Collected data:

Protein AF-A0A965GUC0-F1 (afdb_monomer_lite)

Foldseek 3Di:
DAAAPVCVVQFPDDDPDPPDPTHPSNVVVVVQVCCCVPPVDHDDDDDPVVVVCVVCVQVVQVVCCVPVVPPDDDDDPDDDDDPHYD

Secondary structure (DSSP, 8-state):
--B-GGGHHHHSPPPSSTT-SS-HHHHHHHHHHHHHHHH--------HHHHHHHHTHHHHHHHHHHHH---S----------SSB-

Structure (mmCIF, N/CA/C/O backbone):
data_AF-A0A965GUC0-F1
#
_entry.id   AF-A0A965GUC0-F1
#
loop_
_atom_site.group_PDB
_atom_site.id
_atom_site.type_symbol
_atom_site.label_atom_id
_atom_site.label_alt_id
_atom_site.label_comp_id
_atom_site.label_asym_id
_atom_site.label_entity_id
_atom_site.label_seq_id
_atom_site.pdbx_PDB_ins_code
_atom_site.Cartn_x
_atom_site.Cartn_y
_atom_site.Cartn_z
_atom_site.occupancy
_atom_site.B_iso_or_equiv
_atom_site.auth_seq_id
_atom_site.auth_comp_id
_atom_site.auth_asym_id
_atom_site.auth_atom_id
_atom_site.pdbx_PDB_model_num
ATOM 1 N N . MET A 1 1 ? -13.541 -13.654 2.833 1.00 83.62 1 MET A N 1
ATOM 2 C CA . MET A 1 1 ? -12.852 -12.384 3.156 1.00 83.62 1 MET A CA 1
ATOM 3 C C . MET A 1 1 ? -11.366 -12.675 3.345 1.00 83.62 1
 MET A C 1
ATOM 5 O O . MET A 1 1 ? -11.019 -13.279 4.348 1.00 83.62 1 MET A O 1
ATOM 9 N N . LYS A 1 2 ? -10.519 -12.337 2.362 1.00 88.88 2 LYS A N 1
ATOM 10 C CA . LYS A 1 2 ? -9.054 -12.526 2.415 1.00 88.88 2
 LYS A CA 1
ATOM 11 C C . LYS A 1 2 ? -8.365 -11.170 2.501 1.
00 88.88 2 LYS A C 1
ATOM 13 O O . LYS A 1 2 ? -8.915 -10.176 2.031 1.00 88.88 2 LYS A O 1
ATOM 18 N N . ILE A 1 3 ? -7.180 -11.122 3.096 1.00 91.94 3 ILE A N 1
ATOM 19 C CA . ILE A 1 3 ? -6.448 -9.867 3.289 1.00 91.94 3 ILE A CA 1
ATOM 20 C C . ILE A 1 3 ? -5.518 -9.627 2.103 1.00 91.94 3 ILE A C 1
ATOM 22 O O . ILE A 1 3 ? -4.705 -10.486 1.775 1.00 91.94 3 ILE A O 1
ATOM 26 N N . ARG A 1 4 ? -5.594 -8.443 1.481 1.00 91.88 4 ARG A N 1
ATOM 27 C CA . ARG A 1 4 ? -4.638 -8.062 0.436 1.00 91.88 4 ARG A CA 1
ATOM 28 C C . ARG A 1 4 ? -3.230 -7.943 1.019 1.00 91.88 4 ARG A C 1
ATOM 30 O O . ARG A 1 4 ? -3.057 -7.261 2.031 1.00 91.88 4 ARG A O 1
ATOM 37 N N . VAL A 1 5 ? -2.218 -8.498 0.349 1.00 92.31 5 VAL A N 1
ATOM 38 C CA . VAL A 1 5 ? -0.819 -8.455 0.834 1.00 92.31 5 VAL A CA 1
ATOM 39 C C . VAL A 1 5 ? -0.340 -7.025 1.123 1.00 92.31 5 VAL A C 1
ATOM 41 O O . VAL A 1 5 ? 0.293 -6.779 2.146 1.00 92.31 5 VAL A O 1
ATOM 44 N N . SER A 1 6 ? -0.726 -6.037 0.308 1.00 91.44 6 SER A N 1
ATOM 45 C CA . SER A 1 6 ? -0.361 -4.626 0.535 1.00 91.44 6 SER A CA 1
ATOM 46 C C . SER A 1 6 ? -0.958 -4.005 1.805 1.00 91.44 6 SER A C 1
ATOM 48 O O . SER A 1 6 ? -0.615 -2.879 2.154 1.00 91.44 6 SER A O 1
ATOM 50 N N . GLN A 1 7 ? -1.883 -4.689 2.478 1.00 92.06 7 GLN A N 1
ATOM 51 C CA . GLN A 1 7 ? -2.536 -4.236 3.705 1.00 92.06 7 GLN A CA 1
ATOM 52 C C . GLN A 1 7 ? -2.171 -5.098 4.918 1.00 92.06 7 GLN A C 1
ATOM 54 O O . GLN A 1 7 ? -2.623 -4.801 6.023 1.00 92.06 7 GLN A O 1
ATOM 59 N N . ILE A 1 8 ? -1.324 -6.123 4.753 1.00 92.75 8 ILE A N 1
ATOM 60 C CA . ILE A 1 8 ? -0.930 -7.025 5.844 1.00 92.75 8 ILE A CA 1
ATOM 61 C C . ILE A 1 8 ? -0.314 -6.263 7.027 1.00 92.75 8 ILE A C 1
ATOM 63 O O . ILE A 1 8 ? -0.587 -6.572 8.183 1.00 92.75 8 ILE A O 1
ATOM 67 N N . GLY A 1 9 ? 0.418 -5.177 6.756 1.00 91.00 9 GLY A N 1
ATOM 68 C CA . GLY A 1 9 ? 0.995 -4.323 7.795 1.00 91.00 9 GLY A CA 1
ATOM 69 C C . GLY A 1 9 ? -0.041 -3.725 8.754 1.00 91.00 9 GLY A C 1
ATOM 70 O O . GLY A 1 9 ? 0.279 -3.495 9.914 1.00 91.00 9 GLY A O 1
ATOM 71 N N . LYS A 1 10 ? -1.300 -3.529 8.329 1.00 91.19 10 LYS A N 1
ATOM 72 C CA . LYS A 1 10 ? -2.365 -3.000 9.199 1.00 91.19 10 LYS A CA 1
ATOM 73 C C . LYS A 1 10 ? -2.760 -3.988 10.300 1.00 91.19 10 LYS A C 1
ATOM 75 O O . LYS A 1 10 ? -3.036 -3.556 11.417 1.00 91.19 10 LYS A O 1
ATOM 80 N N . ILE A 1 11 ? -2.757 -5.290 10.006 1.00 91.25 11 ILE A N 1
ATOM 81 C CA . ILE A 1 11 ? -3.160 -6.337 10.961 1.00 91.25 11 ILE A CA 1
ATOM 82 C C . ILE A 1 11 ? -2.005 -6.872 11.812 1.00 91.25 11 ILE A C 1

Instructions for the task:
Transcribe every record exactly, keeping each line as it is.

Written solution:
Protein AF-A0A965GUC0-F1 (afdb_monomer_lite)

Foldseek 3Di:
DAAAPVCVVQFPDDDPDPPDPTHPSNVVVVVQVCCCVPPVDHDDDDDPVVVVCVVCVQVVQVVCCVPVVPPDDDDDPDDDDDPHYD

Secondary structure (DSSP, 8-state):
--B-GGGHHHHSPPPSSTT-SS-HHHHHHHHHHHHHHHH--------HHHHHHHHTHHHHHHHHHHHH---S----------SSB-

Structure (mmCIF, N/CA/C/O backbone):
data_AF-A0A965GUC0-F1
#
_entry.id   AF-A0A965GUC0-F1
#
loop_
_atom_site.group_PDB
_atom_site.id
_atom_site.type_symbol
_atom_site.label_atom_id
_atom_site.label_alt_id
_atom_site.label_comp_id
_atom_site.label_asym_id
_atom_site.label_entity_id
_atom_site.label_seq_id
_atom_site.pdbx_PDB_ins_code
_atom_site.Cartn_x
_atom_site.Cartn_y
_atom_site.Cartn_z
_atom_site.occupancy
_atom_site.B_iso_or_equiv
_atom_site.auth_seq_id
_atom_site.auth_comp_id
_atom_site.auth_asym_id
_atom_site.auth_atom_id
_atom_site.pdbx_PDB_model_num
ATOM 1 N N . MET A 1 1 ? -13.541 -13.654 2.833 1.00 83.62 1 MET A N 1
ATOM 2 C CA . MET A 1 1 ? -12.852 -12.384 3.156 1.00 83.62 1 MET A CA 1
ATOM 3 C C . MET A 1 1 ? -11.366 -12.675 3.345 1.00 83.62 1
 MET A C 1
ATOM 5 O O . MET A 1 1 ? -11.019 -13.279 4.348 1.00 83.62 1 MET A O 1
ATOM 9 N N . LYS A 1 2 ? -10.519 -12.337 2.362 1.00 88.88 2 LYS A N 1
ATOM 10 C CA . LYS A 1 2 ? -9.054 -12.526 2.415 1.00 88.88 2
 LYS A CA 1
ATOM 11 C C . LYS A 1 2 ? -8.365 -11.170 2.501 1.
00 88.88 2 LYS A C 1
ATOM 13 O O . LYS A 1 2 ? -8.915 -10.176 2.031 1.00 88.88 2 LYS A O 1
ATOM 18 N N . ILE A 1 3 ? -7.180 -11.122 3.096 1.00 91.94 3 ILE A N 1
ATOM 19 C CA . ILE A 1 3 ? -6.448 -9.867 3.289 1.00 91.94 3 ILE A CA 1
ATOM 20 C C . ILE A 1 3 ? -5.518 -9.627 2.103 1.00 91.94 3 ILE A C 1
ATOM 22 O O . ILE A 1 3 ? -4.705 -10.486 1.775 1.00 91.94 3 ILE A O 1
ATOM 26 N N . ARG A 1 4 ? -5.594 -8.443 1.481 1.00 91.88 4 ARG A N 1
ATOM 27 C CA . ARG A 1 4 ? -4.638 -8.062 0.436 1.00 91.88 4 ARG A CA 1
ATOM 28 C C . ARG A 1 4 ? -3.230 -7.943 1.019 1.00 91.88 4 ARG A C 1
ATOM 30 O O . ARG A 1 4 ? -3.057 -7.261 2.031 1.00 91.88 4 ARG A O 1
ATOM 37 N N . VAL A 1 5 ? -2.218 -8.498 0.349 1.00 92.31 5 VAL A N 1
ATOM 38 C CA . VAL A 1 5 ? -0.819 -8.455 0.834 1.00 92.31 5 VAL A CA 1
ATOM 39 C C . VAL A 1 5 ? -0.340 -7.025 1.123 1.00 92.31 5 VAL A C 1
ATOM 41 O O . VAL A 1 5 ? 0.293 -6.779 2.146 1.00 92.31 5 VAL A O 1
ATOM 44 N N . SER A 1 6 ? -0.726 -6.037 0.308 1.00 91.44 6 SER A N 1
ATOM 45 C CA . SER A 1 6 ? -0.361 -4.626 0.535 1.00 91.44 6 SER A CA 1
ATOM 46 C C . SER A 1 6 ? -0.958 -4.005 1.805 1.00 91.44 6 SER A C 1
ATOM 48 O O . SER A 1 6 ? -0.615 -2.879 2.154 1.00 91.44 6 SER A O 1
ATOM 50 N N . GLN A 1 7 ? -1.883 -4.689 2.478 1.00 92.06 7 GLN A N 1
ATOM 51 C CA . GLN A 1 7 ? -2.536 -4.236 3.705 1.00 92.06 7 GLN A CA 1
ATOM 52 C C . GLN A 1 7 ? -2.171 -5.098 4.918 1.00 92.06 7 GLN A C 1
ATOM 54 O O . GLN A 1 7 ? -2.623 -4.801 6.023 1.00 92.06 7 GLN A O 1
ATOM 59 N N . ILE A 1 8 ? -1.324 -6.123 4.753 1.00 92.75 8 ILE A N 1
ATOM 60 C CA . ILE A 1 8 ? -0.930 -7.025 5.844 1.00 92.75 8 ILE A CA 1
ATOM 61 C C . ILE A 1 8 ? -0.314 -6.263 7.027 1.00 92.75 8 ILE A C 1
ATOM 63 O O . ILE A 1 8 ? -0.587 -6.572 8.183 1.00 92.75 8 ILE A O 1
ATOM 67 N N . GLY A 1 9 ? 0.418 -5.177 6.756 1.00 91.00 9 GLY A N 1
ATOM 68 C CA . GLY A 1 9 ? 0.995 -4.323 7.795 1.00 91.00 9 GLY A CA 1
ATOM 69 C C . GLY A 1 9 ? -0.041 -3.725 8.754 1.00 91.00 9 GLY A C 1
ATOM 70 O O . GLY A 1 9 ? 0.279 -3.495 9.914 1.00 91.00 9 GLY A O 1
ATOM 71 N N . LYS A 1 10 ? -1.300 -3.529 8.329 1.00 91.19 10 LYS A N 1
ATOM 72 C CA . LYS A 1 10 ? -2.365 -3.000 9.199 1.00 91.19 10 LYS A CA 1
ATOM 73 C C . LYS A 1 10 ? -2.760 -3.988 10.300 1.00 91.19 10 LYS A C 1
ATOM 75 O O . LYS A 1 10 ? -3.036 -3.556 11.417 1.00 91.19 10 LYS A O 1
ATOM 80 N N . ILE A 1 11 ? -2.757 -5.290 10.006 1.00 91.25 11 ILE A N 1
ATOM 81 C CA . ILE A 1 11 ? -3.160 -6.337 10.961 1.00 91.25 11 ILE A CA 1
ATOM 82 C C . ILE A 1 11 ? -2.005 -6.872 11.812 1.00 91.25 11 ILE A C 1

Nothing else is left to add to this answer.